Not a criticism, just curious. Why do you not just improve the article(s) yourself, rather than devising a "plan" to involve many others - which would inevitably take a great deal of time and effort, and not necessarily achieve a much better result?
Do you think it would be worth the time and effort to have a worthwhile article on one of Britain's greatest philosopher theologians? There are many errors in the present article, as I have already pointed out, and it is seriously incomplete. The plan need not be necessarily very complex. I propose meeting up with someone like Charles Matthews or another trusted and competent editor (I have the highest regard for the quality of Charles' editing). I could do the key parts of the research separately - indeed, as I mentioned, there is much material Jack Zupko and I eliminated from the current version of the forthcoming book which is not copyrighted, and which could be incorporated into the Wikipedia article. Plus much other material which has formed part of separate research (reliably sourced, of course, no original research!).
Then I could provide the material to Charles or someone, he could upload it, and I could dictate the usual changes connected with linking, wikifying and so on. I will copy this to Charles in case he is interested. I could also ask if other specialists in Scotist studies would like to be involved.

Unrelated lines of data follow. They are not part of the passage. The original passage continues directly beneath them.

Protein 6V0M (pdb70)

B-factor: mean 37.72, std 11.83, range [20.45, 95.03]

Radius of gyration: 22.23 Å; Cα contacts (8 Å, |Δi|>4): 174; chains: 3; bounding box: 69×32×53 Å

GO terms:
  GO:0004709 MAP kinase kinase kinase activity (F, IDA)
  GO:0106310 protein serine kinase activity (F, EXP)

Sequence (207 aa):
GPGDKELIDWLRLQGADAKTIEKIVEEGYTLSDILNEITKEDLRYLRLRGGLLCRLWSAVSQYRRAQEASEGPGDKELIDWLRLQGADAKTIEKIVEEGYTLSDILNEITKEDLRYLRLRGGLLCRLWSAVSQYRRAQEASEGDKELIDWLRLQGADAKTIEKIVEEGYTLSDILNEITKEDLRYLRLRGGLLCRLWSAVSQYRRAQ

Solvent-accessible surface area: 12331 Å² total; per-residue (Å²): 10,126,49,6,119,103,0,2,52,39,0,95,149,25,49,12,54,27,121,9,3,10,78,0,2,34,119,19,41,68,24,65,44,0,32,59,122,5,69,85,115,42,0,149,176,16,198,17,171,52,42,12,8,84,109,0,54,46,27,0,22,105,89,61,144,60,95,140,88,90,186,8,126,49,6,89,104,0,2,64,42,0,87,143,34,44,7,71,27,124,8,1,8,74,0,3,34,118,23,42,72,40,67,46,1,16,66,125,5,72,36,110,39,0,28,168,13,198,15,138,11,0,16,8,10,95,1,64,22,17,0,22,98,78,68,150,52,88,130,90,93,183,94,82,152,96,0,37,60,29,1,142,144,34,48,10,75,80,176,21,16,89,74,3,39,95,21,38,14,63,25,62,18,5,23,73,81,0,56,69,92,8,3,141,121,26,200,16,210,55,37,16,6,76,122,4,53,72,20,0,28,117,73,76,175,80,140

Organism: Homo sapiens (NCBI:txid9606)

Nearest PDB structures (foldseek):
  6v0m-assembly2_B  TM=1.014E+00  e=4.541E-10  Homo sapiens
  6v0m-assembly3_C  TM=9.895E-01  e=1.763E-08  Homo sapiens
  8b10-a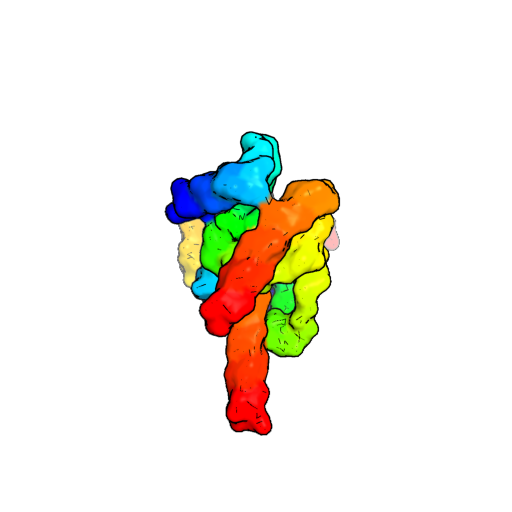ssembly1_E  TM=8.251E-01  e=5.414E-01  Homo sapiens
  3bs5-assembly1_B  TM=7.242E-01  e=5.760E-01  Homo sapiens
  2y9t-assembly1_A  TM=8.097E-01  e=1.290E+00  Homo sapiens

Foldseek 3Di:
DPQCVVVLVVLVVLPDDPVLSVLCVVVVDHPCCLLPPDDLVVVVVSVDDPSSSVSSVVVSVVSVCCVVVVD/DPQLVVVLVVLVVLPHDPVLSVLCVVVVDHPCCLLPPDDLVVVVVSVDDPVSSVSSVVVSVVSVVVVVVVD/DLVVVLVVLVVLVHDPVVSVLVVVVVDDPCCLLPPDDLVNVVVSVDDPVSSVSSVVVSVVSVVVD

Structure (mmCIF, N/CA/C/O backbone):
data_6V0M
#
_entry.id   6V0M
#
_cell.length_a   45.415
_cell.length_b   53.558
_cell.length_c   96.258
_cell.angle_alpha   90.00
_cell.angle_beta   90.00
_cell.angle_gamma   90.00
#
_symmetry.space_group_name_H-M   'P 21 21 21'
#
loop_
_entity.id
_entity.type
_entity.pdbx_description
1 polymer 'Mitogen-activated protein kinase kinase kinase 15'
2 water water
#
loop_
_atom_site.group_PDB
_atom_site.id
_atom_site.type_symbol
_atom_site.label_atom_id
_atom_site.label_alt_id
_atom_site.label_comp_id
_atom_site.label_asym_id
_atom_site.label_entity_id
_atom_site.label_seq_id
_atom_site.pdbx_PDB_ins_code
_atom_site.Cartn_x
_atom_site.Cartn_y
_atom_site.Cartn_z
_atom_site.occupancy
_atom_site.B_iso_or_equiv
_atom_site.auth_seq_id
_atom_site.auth_comp_id
_atom_site.auth_asym_id
_atom_site.auth_atom_id
_atom_site.pdbx_PDB_model_num
ATOM 1 N N . GLY A 1 1 ? 41.031 -4.128 71.499 1.00 29.76 1238 GLY A N 1
ATOM 2 C CA . GLY A 1 1 ? 41.292 -5.510 71.018 1.00 32.01 1238 GLY A CA 1
ATOM 3 C C . GLY A 1 1 ? 42.366 -6.138 71.905 1.00 33.36 1238 GLY A C 1
ATOM 4 O O . GLY A 1 1 ? 43.074 -5.433 72.633 1.00 29.93 1238 GLY A O 1
ATOM 5 N N . PRO A 1 2 ? 42.477 -7.474 71.889 1.00 38.51 1239 PRO A N 1
ATOM 6 C CA . PRO A 1 2 ? 43.536 -8.171 72.625 1.00 39.33 1239 PRO A CA 1
ATOM 7 C C . PRO A 1 2 ? 44.892 -7.669 72.220 1.00 37.05 1239 PRO A C 1
ATOM 8 O O . PRO A 1 2 ? 45.124 -7.448 71.020 1.00 41.03 1239 PRO A O 1
ATOM 12 N N . GLY A 1 3 ? 45.732 -7.356 73.217 1.00 43.03 1240 GLY A N 1
ATOM 13 C CA . GLY A 1 3 ? 47.051 -6.776 72.994 1.00 38.97 1240 GLY A CA 1
ATOM 14 C C . GLY A 1 3 ? 47.125 -5.271 72.741 1.00 35.74 1240 GLY A C 1
ATOM 15 O O . GLY A 1 3 ? 48.178 -4.661 72.579 1.00 38.02 1240 GLY A O 1
ATOM 16 N N . ASP A 1 4 ? 45.964 -4.607 72.715 1.00 32.03 1241 ASP A N 1
ATOM 17 C CA . ASP A 1 4 ? 46.009 -3.175 72.631 1.00 30.37 1241 ASP A CA 1
ATOM 18 C C . ASP A 1 4 ? 46.558 -2.503 73.885 1.00 28.55 1241 ASP A C 1
ATOM 19 O O . ASP A 1 4 ? 46.980 -1.357 73.789 1.00 28.25 1241 ASP A O 1
ATOM 24 N N . LYS A 1 5 ? 46.544 -3.180 75.035 1.00 26.39 1242 LYS A N 1
ATOM 25 C CA . LYS A 1 5 ? 47.091 -2.561 76.250 1.00 28.66 1242 LYS A CA 1
ATOM 26 C C . LYS A 1 5 ? 48.568 -2.186 76.001 1.00 28.13 1242 LYS A C 1
ATOM 27 O O . LYS A 1 5 ? 48.981 -1.082 76.339 1.00 27.08 1242 LYS A O 1
ATOM 33 N N . GLU A 1 6 ? 49.344 -3.095 75.418 1.00 31.71 1243 GLU A N 1
ATOM 34 C CA . GLU A 1 6 ? 50.781 -2.825 75.135 1.00 34.62 1243 GLU A CA 1
ATOM 35 C C . GLU A 1 6 ? 50.968 -1.650 74.175 1.00 30.95 1243 GLU A C 1
ATOM 36 O O . GLU A 1 6 ? 51.828 -0.791 74.376 1.00 27.62 1243 GLU A O 1
ATOM 42 N N . LEU A 1 7 ? 50.121 -1.601 73.145 1.00 29.08 1244 LEU A N 1
ATOM 43 C CA . LEU A 1 7 ? 50.108 -0.522 72.170 1.00 27.11 1244 LEU A CA 1
ATOM 44 C C . LEU A 1 7 ? 49.748 0.780 72.836 1.00 25.75 1244 LEU A C 1
ATOM 45 O O . LEU A 1 7 ? 50.409 1.772 72.639 1.00 25.23 1244 LEU A O 1
ATOM 50 N N . ILE A 1 8 ? 48.631 0.799 73.563 1.00 25.43 1245 ILE A N 1
ATOM 51 C CA . ILE A 1 8 ? 48.133 2.015 74.210 1.00 24.69 1245 ILE A CA 1
ATOM 52 C C . ILE A 1 8 ? 49.173 2.603 75.186 1.00 28.54 1245 ILE A C 1
ATOM 53 O O . ILE A 1 8 ? 49.432 3.831 75.182 1.00 29.07 1245 ILE A O 1
ATOM 58 N N . ASP A 1 9 ? 49.789 1.731 75.999 1.00 26.97 1246 ASP A N 1
ATOM 59 C CA . ASP A 1 9 ? 50.789 2.175 76.958 1.00 31.51 1246 ASP A CA 1
ATOM 60 C C . ASP A 1 9 ? 52.002 2.831 76.280 1.00 30.32 1246 ASP A C 1
ATOM 61 O O . ASP A 1 9 ? 52.479 3.861 76.729 1.00 28.55 1246 ASP A O 1
ATOM 66 N N . TRP A 1 10 ? 52.472 2.228 75.181 1.00 30.44 1247 TRP A N 1
ATOM 67 C CA . TRP A 1 10 ? 53.619 2.727 74.411 1.00 29.73 1247 TRP A CA 1
ATOM 68 C C . TRP A 1 10 ? 53.272 4.083 73.728 1.00 29.75 1247 TRP A C 1
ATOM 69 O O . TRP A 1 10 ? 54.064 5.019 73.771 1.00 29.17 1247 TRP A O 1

It would also be a great piece of PR, showing that Wikipedia and Wikimedia can 'work with the system' to involve even those who are banned from the project, but who want to improve it. It would involve 'outreach' if other medieval specialists could be involved. Also, I still have contacts in the world of higher education journalism who would love to publish something about this.

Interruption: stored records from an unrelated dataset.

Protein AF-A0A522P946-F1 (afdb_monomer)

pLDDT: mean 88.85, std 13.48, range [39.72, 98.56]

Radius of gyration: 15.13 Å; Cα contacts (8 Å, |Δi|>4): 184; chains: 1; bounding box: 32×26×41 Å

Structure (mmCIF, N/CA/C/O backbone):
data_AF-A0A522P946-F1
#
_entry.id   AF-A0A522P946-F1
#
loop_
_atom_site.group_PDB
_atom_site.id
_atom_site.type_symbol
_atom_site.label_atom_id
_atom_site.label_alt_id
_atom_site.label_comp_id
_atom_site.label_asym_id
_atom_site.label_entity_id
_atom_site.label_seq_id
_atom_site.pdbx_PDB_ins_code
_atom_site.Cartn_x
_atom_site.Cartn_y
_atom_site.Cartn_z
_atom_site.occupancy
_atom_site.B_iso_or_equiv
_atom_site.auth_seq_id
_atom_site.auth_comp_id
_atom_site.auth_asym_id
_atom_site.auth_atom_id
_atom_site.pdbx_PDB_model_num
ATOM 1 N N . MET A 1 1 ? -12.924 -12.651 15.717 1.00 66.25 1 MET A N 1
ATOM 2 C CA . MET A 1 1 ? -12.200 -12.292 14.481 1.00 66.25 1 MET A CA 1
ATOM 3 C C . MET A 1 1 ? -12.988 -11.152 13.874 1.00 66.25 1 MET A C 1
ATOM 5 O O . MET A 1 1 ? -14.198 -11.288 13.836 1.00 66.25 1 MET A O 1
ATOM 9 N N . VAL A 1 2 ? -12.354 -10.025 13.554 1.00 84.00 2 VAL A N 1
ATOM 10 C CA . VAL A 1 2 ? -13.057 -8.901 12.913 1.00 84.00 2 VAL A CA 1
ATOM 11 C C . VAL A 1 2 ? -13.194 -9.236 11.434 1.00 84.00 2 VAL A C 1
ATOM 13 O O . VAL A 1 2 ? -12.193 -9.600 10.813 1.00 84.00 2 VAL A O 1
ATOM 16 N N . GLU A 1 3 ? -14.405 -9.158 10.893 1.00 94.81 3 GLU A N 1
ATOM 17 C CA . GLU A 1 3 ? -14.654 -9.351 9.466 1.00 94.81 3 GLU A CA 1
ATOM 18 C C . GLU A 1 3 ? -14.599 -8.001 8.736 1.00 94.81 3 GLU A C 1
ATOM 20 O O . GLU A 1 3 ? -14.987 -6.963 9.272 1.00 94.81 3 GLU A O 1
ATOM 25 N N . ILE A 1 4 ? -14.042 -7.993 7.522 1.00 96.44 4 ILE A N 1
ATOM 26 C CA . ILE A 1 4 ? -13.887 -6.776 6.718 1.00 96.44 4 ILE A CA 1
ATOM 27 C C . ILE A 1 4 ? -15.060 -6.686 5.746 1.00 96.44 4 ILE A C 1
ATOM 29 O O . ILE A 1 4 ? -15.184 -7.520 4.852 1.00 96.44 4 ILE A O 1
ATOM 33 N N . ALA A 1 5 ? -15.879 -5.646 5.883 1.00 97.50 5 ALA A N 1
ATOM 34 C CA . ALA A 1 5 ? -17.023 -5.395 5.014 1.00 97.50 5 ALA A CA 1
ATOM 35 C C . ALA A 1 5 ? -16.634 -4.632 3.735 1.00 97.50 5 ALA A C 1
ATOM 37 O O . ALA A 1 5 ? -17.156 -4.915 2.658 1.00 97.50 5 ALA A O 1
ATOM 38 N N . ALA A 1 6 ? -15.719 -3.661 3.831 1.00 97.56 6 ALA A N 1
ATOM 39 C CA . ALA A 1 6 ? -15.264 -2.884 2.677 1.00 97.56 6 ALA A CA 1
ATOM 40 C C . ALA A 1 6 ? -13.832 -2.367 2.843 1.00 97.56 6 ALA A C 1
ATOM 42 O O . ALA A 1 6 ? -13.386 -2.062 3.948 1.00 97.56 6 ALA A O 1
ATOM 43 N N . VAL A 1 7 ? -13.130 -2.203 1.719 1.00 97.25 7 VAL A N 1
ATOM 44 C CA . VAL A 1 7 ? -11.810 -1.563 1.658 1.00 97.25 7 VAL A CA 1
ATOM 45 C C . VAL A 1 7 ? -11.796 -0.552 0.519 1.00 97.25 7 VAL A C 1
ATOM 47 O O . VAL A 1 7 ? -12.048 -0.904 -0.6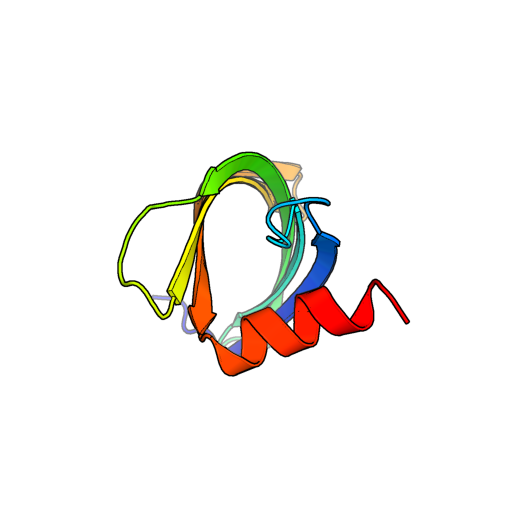33 1.00 97.25 7 VAL A O 1
ATOM 50 N N . ARG A 1 8 ? -11.447 0.699 0.821 1.00 97.69 8 ARG A N 1
ATOM 51 C CA . ARG A 1 8 ? -11.119 1.723 -0.173 1.00 97.69 8 ARG A CA 1
ATOM 52 C C . ARG A 1 8 ? -9.635 2.041 -0.091 1.00 97.69 8 ARG A C 1
ATOM 54 O O . ARG A 1 8 ? -9.116 2.357 0.976 1.00 97.69 8 ARG A O 1
ATOM 61 N N . ARG A 1 9 ? -8.963 1.997 -1.240 1.00 96.25 9 ARG A N 1
ATOM 62 C CA . ARG A 1 9 ? -7.558 2.381 -1.393 1.00 96.25 9 ARG A CA 1
ATOM 63 C C . ARG A 1 9 ? -7.462 3.660 -2.210 1.00 96.25 9 ARG A C 1
ATOM 65 O O . ARG A 1 9 ? -8.078 3.763 -3.268 1.00 96.25 9 ARG A O 1
ATOM 72 N N . ASN A 1 10 ? -6.653 4.599 -1.742 1.00 97.50 10 ASN A N 1
ATOM 73 C CA . ASN A 1 10 ? -6.317 5.823 -2.456 1.00 97.50 10 ASN A CA 1
ATOM 74 C C . ASN A 1 10 ? -4.797 5.915 -2.615 1.00 97.50 10 ASN A C 1
ATOM 76 O O . ASN A 1 10 ? -4.084 6.022 -1.620 1.00 97.50 10 ASN A O 1
ATOM 80 N N . VAL A 1 11 ? -4.288 5.850 -3.846 1.00 96.50 11 VAL A N 1
ATOM 81 C CA . VAL A 1 11 ? -2.848 5.999 -4.103 1.00 96.50 11 VAL A CA 1
ATOM 82 C C . VAL A 1 11 ? -2.547 7.465 -4.368 1.00 96.50 11 VAL A C 1
ATOM 84 O O . VAL A 1 11 ? -3.060 8.045 -5.320 1.00 96.50 11 VAL A O 1
ATOM 87 N N . LEU A 1 12 ? -1.706 8.046 -3.518 1.00 97.50 12 LEU A N 1
ATOM 88 C CA . LEU A 1 12 ? -1.332 9.456 -3.566 1.00 97.50 12 LEU A CA 1
ATOM 89 C C . LEU A 1 12 ? -0.110 9.693 -4.452 1.00 97.50 12 LEU A C 1
ATOM 91 O O . LEU A 1 12 ? 0.010 10.741 -5.077 1.00 97.50 12 LEU A O 1
ATOM 95 N N . GLU A 1 13 ? 0.816 8.735 -4.479 1.00 96.56 13 GLU A N 1
ATOM 96 C CA . GLU A 1 13 ? 2.080 8.871 -5.194 1.00 96.56 13 GLU A CA 1
ATOM 97 C C . GLU A 1 13 ? 2.579 7.505 -5.677 1.00 96.56 13 GLU A C 1
ATOM 99 O O . GLU A 1 13 ? 2.494 6.507 -4.953 1.00 96.56 13 GLU A O 1
ATOM 104 N N . TYR A 1 14 ? 3.131 7.477 -6.892 1.00 93.75 14 TYR A N 1
ATOM 105 C CA . TYR A 1 14 ? 3.724 6.295 -7.514 1.00 93.75 14 TYR A CA 1
ATOM 106 C C . TYR A 1 14 ? 5.226 6.487 -7.722 1.00 93.75 14 TYR A C 1
ATOM 108 O O . TYR A 1 14 ? 5.666 7.561 -8.129 1.00 93.75 14 TYR A O 1
ATOM 116 N N . HIS A 1 15 ? 5.998 5.416 -7.547 1.00 92.25 15 HIS A N 1
ATOM 117 C CA . HIS A 1 15 ? 7.416 5.379 -7.873 1.00 92.25 15 HIS A CA 1
ATOM 118 C C . HIS A 1 15 ? 7.626 5.753 -9.354 1.00 92.25 15 HIS A C 1
ATOM 120 O O . HIS A 1 15 ? 6.972 5.165 -10.221 1.00 92.25 15 HIS A O 1
ATOM 126 N N . PRO A 1 16 ? 8.562 6.659 -9.690 1.00 88.19 16 PRO A N 1
ATOM 127 C CA . PRO A 1 16 ? 8.705 7.179 -11.053 1.00 88.19 16 PRO A CA 1
ATOM 128 C C . PRO A 1 16 ? 9.073 6.099 -12.079 1.00 88.19 16 PRO A C 1
ATOM 130 O O . PRO A 1 16 ? 8.537 6.090 -13.180 1.00 88.19 16 PRO A O 1
ATOM 133 N N . VAL A 1 17 ? 9.948 5.159 -11.699 1.00 87.44 17 VAL A N 1
ATOM 134 C CA . VAL A 1 17 ? 10.408 4.067 -12.580 1.00 87.44 17 VAL A CA 1
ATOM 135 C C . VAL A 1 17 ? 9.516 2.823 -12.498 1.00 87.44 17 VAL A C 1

So what's the point in having people here, who are banned from WP?
That's very hurtful. Just because I am banned from Wikipedia, for an incident entirely unrelated to the quality of my editing, does not mean I cannot usefully contribute to the project. I was working with one of the top medieval scholars for the Scotus book, and I have contributed many many articles on medieval philosophy and logic to Wikipedia in the past. I am probably one of the longest serving editors contributing to this forum (since July 2003). Just because someone is banned, does not mean they cannot contribute usefully to the project. That's a horrid form of discrimination.
Ed
On 25 May 2012 12:50, Edward at Logic Museum edward@logicmuseum.com wrote:
It would also be a great piece of PR, showing that Wikipedia and Wikimedia can 'work with the system' to involve even those who are banned from the project, but who want to improve it.
It's not a matter of whether Wikipedia "can" work with you. It's a matter of whether it wants to. You've been banned, which means it doesn't want to work with you. It's not an inability, it's a choice.